Exercise requirements - In the listing that follows, give every line again exactly and omit the pictures.

(Beginning of Source material)

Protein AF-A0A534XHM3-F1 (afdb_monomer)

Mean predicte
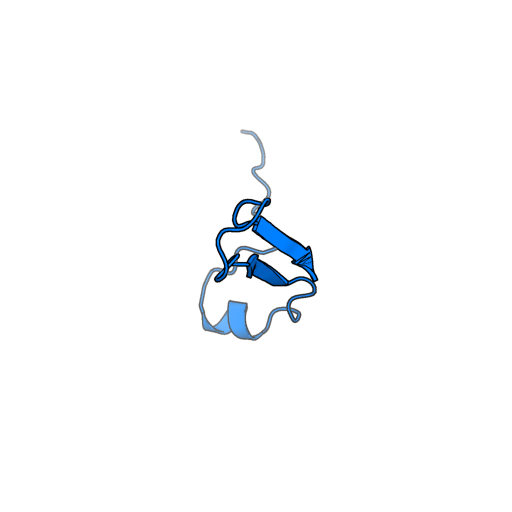d aligned error: 5.64 Å

pLDDT: mean 91.47, std 8.5, range [61.25, 97.81]

Nearest PDB structures (foldseek):
  9c57-assembly1_I  TM=3.364E-01  e=9.329E+00  Homo sapiens

Foldseek 3Di:
DDPPDDDPQDDPDPVVNVVDDDDDKDWDFAQDPVPPDDHIDIDID

Structure (mmCIF, N/CA/C/O backbone):
data_AF-A0A534XHM3-F1
#
_entry.id   AF-A0A534XHM3-F1
#
loop_
_atom_site.group_PDB
_atom_site.id
_atom_site.type_symbol
_atom_site.label_atom_id
_atom_site.label_alt_id
_atom_site.label_comp_id
_atom_site.label_asym_id
_atom_site.label_entity_id
_atom_site.label_seq_id
_atom_site.pdbx_PDB_ins_code
_atom_site.Cartn_x
_atom_site.Cartn_y
_atom_site.Cartn_z
_atom_site.occupancy
_atom_site.B_iso_or_equiv
_atom_site.auth_seq_id
_atom_site.auth_comp_id
_atom_site.auth_asym_id
_atom_site.auth_atom_id
_atom_site.pdbx_PDB_model_num
ATOM 1 N N . MET A 1 1 ? -15.078 28.911 11.150 1.00 61.25 1 MET A N 1
ATOM 2 C CA . MET A 1 1 ? -13.859 28.083 11.013 1.00 61.25 1 MET A CA 1
ATOM 3 C C . MET A 1 1 ? -14.265 26.845 10.234 1.00 61.25 1 MET A C 1
ATOM 5 O O . MET A 1 1 ? -15.251 26.243 10.648 1.00 61.25 1 MET A O 1
ATOM 9 N N . PRO A 1 2 ? -13.644 26.512 9.091 1.00 63.50 2 PRO A N 1
ATOM 10 C CA . PRO A 1 2 ? -14.008 25.290 8.385 1.00 63.50 2 PRO A CA 1
ATOM 11 C C . PRO A 1 2 ? -13.737 24.092 9.303 1.00 63.50 2 PRO A C 1
ATOM 13 O O . PRO A 1 2 ? -12.680 24.013 9.929 1.00 63.50 2 PRO A O 1
ATOM 16 N N . PHE A 1 3 ? -14.721 23.205 9.434 1.00 71.31 3 PHE A N 1
ATOM 17 C CA . PHE A 1 3 ? -14.546 21.916 10.094 1.00 71.31 3 PHE A CA 1
ATOM 18 C C . PHE A 1 3 ? -13.628 21.090 9.188 1.00 71.31 3 PHE A C 1
ATOM 20 O O . PHE A 1 3 ? -14.069 20.574 8.165 1.00 71.31 3 PHE A O 1
ATOM 27 N N . PHE A 1 4 ? -12.337 21.027 9.508 1.00 77.50 4 PHE A N 1
ATOM 28 C CA . PHE A 1 4 ? -11.441 20.078 8.860 1.00 77.50 4 PHE A CA 1
ATOM 29 C C . PHE A 1 4 ? -11.761 18.700 9.424 1.00 77.50 4 PHE A C 1
ATOM 31 O O . PHE A 1 4 ? -11.365 18.367 10.541 1.00 77.50 4 PHE A O 1
ATOM 38 N N . THR A 1 5 ? -12.536 17.920 8.677 1.00 81.94 5 THR A N 1
ATOM 39 C CA . THR A 1 5 ? -12.731 16.506 8.977 1.00 81.94 5 THR A CA 1
ATOM 40 C C . THR A 1 5 ? -11.377 15.807 8.821 1.00 81.94 5 THR A C 1
ATOM 42 O O . THR A 1 5 ? -10.788 15.896 7.741 1.00 81.94 5 THR A O 1
ATOM 45 N N . PRO A 1 6 ? -10.843 15.164 9.874 1.00 83.69 6 PRO A N 1
ATOM 46 C CA . PRO A 1 6 ? -9.572 14.458 9.776 1.00 83.69 6 PRO A CA 1
ATOM 47 C C . PRO A 1 6 ? -9.692 13.277 8.805 1.00 83.69 6 PRO A C 1
ATOM 49 O O . PRO A 1 6 ? -10.758 12.669 8.686 1.00 83.69 6 PRO A O 1
ATOM 52 N N . ASP A 1 7 ? -8.597 12.965 8.111 1.00 89.94 7 ASP A N 1
ATOM 53 C CA . ASP A 1 7 ? -8.526 11.819 7.202 1.00 89.94 7 ASP A CA 1
ATOM 54 C C . ASP A 1 7 ? -8.851 10.519 7.970 1.00 89.94 7 ASP A C 1
ATOM 56 O O . ASP A 1 7 ? -8.231 10.259 9.006 1.00 89.94 7 ASP A O 1
ATOM 60 N N . PRO A 1 8 ? -9.798 9.685 7.495 1.00 89.19 8 PRO A N 1
ATOM 61 C CA . PRO A 1 8 ? -10.193 8.454 8.183 1.00 89.19 8 PRO A CA 1
ATOM 62 C C . PRO A 1 8 ? -9.093 7.379 8.241 1.00 89.19 8 PRO A C 1
ATOM 64 O O . PRO A 1 8 ? -9.232 6.410 8.986 1.00 89.19 8 PRO A O 1
ATOM 67 N N . THR A 1 9 ? -8.021 7.526 7.462 1.00 91.75 9 THR A N 1
ATOM 68 C CA . THR A 1 9 ? -6.840 6.648 7.464 1.00 91.75 9 THR A CA 1
ATOM 69 C C . THR A 1 9 ? -5.721 7.155 8.379 1.00 91.75 9 THR A C 1
ATOM 71 O O . THR A 1 9 ? -4.725 6.461 8.588 1.00 91.75 9 THR A O 1
ATOM 74 N N . PHE A 1 10 ? -5.881 8.339 8.979 1.00 92.75 10 PHE A N 1
ATOM 75 C CA . PHE A 1 10 ? -4.915 8.888 9.923 1.00 92.75 10 PHE A CA 1
ATOM 76 C C . PHE A 1 10 ? -5.206 8.418 11.356 1.00 92.75 10 PHE A C 1
ATOM 78 O O . PHE A 1 10 ? -6.080 8.942 12.049 1.00 92.75 10 PHE A O 1
ATOM 85 N N . TYR A 1 11 ? -4.438 7.436 11.828 1.00 93.75 11 TYR A N 1
ATOM 86 C CA . TYR A 1 11 ? -4.543 6.914 13.193 1.00 93.75 11 TYR A CA 1
ATOM 87 C C . TYR A 1 11 ? -3.568 7.630 14.143 1.00 93.75 11 TYR A C 1
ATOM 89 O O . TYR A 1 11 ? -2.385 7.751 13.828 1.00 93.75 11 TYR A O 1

(End of Source material)

Output for this task -
Protein AF-A0A534XHM3-F1 (afdb_monomer)

Mean predicte
d aligned error: 5.64 Å

pLDDT: mean 91.47, std 8.5, range [61.25, 97.81]

Nearest PDB structures (foldseek):
  9c57-assembly1_I  TM=3.364E-01  e=9.329E+00  Homo sapiens

Foldseek 3Di:
DDPPDDDPQDDPDPVVNVVDDDDDKDWDFAQDPVPPDDHIDIDID

Structure (mmCIF, N/CA/C/O backbone):
data_AF-A0A534XHM3-F1
#
_entry.id   AF-A0A534XHM3-F1
#
loop_
_atom_site.group_PDB
_atom_site.id
_atom_site.type_symbol
_atom_site.label_atom_id
_atom_site.label_alt_id
_atom_site.label_comp_id
_atom_site.label_asym_id
_atom_site.label_entity_id
_atom_site.label_seq_id
_atom_site.pdbx_PDB_ins_code
_atom_site.Cartn_x
_atom_site.Cartn_y
_atom_site.Cartn_z
_atom_site.occupancy
_atom_site.B_iso_or_equiv
_atom_site.auth_seq_id
_atom_site.auth_comp_id
_atom_site.auth_asym_id
_atom_site.auth_atom_id
_atom_site.pdbx_PDB_model_num
ATOM 1 N N . MET A 1 1 ? -15.078 28.911 11.150 1.00 61.25 1 MET A N 1
ATOM 2 C CA . MET A 1 1 ? -13.859 28.083 11.013 1.00 61.25 1 MET A CA 1
ATOM 3 C C . MET A 1 1 ? -14.265 26.845 10.234 1.00 61.25 1 MET A C 1
ATOM 5 O O . MET A 1 1 ? -15.251 26.243 10.648 1.00 61.25 1 MET A O 1
ATOM 9 N N . PRO A 1 2 ? -13.644 26.512 9.091 1.00 63.50 2 PRO A N 1
ATOM 10 C CA . PRO A 1 2 ? -14.008 25.290 8.385 1.00 63.50 2 PRO A CA 1
ATOM 11 C C . PRO A 1 2 ? -13.737 24.092 9.303 1.00 63.50 2 PRO A C 1
ATOM 13 O O . PRO A 1 2 ? -12.680 24.013 9.929 1.00 63.50 2 PRO A O 1
ATOM 16 N N . PHE A 1 3 ? -14.721 23.205 9.434 1.00 71.31 3 PHE A N 1
ATOM 17 C CA . PHE A 1 3 ? -14.546 21.916 10.094 1.00 71.31 3 PHE A CA 1
ATOM 18 C C . PHE A 1 3 ? -13.628 21.090 9.188 1.00 71.31 3 PHE A C 1
ATOM 20 O O . PHE A 1 3 ? -14.069 20.574 8.165 1.00 71.31 3 PHE A O 1
ATOM 27 N N . PHE A 1 4 ? -12.337 21.027 9.508 1.00 77.50 4 PHE A N 1
ATOM 28 C CA . PHE A 1 4 ? -11.441 20.078 8.860 1.00 77.50 4 PHE A CA 1
ATOM 29 C C . PHE A 1 4 ? -11.761 18.700 9.424 1.00 77.50 4 PHE A C 1
ATOM 31 O O . PHE A 1 4 ? -11.365 18.367 10.541 1.00 77.50 4 PHE A O 1
ATOM 38 N N . THR A 1 5 ? -12.536 17.920 8.677 1.00 81.94 5 THR A N 1
ATOM 39 C CA . THR A 1 5 ? -12.731 16.506 8.977 1.00 81.94 5 THR A CA 1
ATOM 40 C C . THR A 1 5 ? -11.377 15.807 8.821 1.00 81.94 5 THR A C 1
ATOM 42 O O . THR A 1 5 ? -10.788 15.896 7.741 1.00 81.94 5 THR A O 1
ATOM 45 N N . PRO A 1 6 ? -10.843 15.164 9.874 1.00 83.69 6 PRO A N 1
ATOM 46 C CA . PRO A 1 6 ? -9.572 14.458 9.776 1.00 83.69 6 PRO A CA 1
ATOM 47 C C . PRO A 1 6 ? -9.692 13.277 8.805 1.00 83.69 6 PRO A C 1
ATOM 49 O O . PRO A 1 6 ? -10.758 12.669 8.686 1.00 83.69 6 PRO A O 1
ATOM 52 N N . ASP A 1 7 ? -8.597 12.965 8.111 1.00 89.94 7 ASP A N 1
ATOM 53 C CA . ASP A 1 7 ? -8.526 11.819 7.202 1.00 89.94 7 ASP A CA 1
ATOM 54 C C . ASP A 1 7 ? -8.851 10.519 7.970 1.00 89.94 7 ASP A C 1
ATOM 56 O O . ASP A 1 7 ? -8.231 10.259 9.006 1.00 89.94 7 ASP A O 1
ATOM 60 N N . PRO A 1 8 ? -9.798 9.685 7.495 1.00 89.19 8 PRO A N 1
ATOM 61 C CA . PRO A 1 8 ? -10.193 8.454 8.183 1.00 89.19 8 PRO A CA 1
ATOM 62 C C . PRO A 1 8 ? -9.093 7.379 8.241 1.00 89.19 8 PRO A C 1
ATOM 64 O O . PRO A 1 8 ? -9.232 6.410 8.986 1.00 89.19 8 PRO A O 1
ATOM 67 N N . THR A 1 9 ? -8.021 7.526 7.462 1.00 91.75 9 THR A N 1
ATOM 68 C CA . THR A 1 9 ? -6.840 6.648 7.464 1.00 91.75 9 THR A CA 1
ATOM 69 C C . THR A 1 9 ? -5.721 7.155 8.379 1.00 91.75 9 THR A C 1
ATOM 71 O O . THR A 1 9 ? -4.725 6.461 8.588 1.00 91.75 9 THR A O 1
ATOM 74 N N . PHE A 1 10 ? -5.881 8.339 8.979 1.00 92.75 10 PHE A N 1
ATOM 75 C CA . PHE A 1 10 ? -4.915 8.888 9.923 1.00 92.75 10 PHE A CA 1
ATOM 76 C C . PHE A 1 10 ? -5.206 8.418 11.356 1.00 92.75 10 PHE A C 1
ATOM 78 O O . PHE A 1 10 ? -6.080 8.942 12.049 1.00 92.75 10 PHE A O 1
ATOM 85 N N . TYR A 1 11 ? -4.438 7.436 11.828 1.00 93.75 11 TYR A N 1
ATOM 86 C CA . TYR A 1 11 ? -4.543 6.914 13.193 1.00 93.75 11 TYR A CA 1
ATOM 87 C C . TYR A 1 11 ? -3.568 7.630 14.143 1.00 93.75 11 TYR A C 1
ATOM 89 O O . TYR A 1 11 ? -2.385 7.751 13.828 1.00 93.75 11 TYR A O 1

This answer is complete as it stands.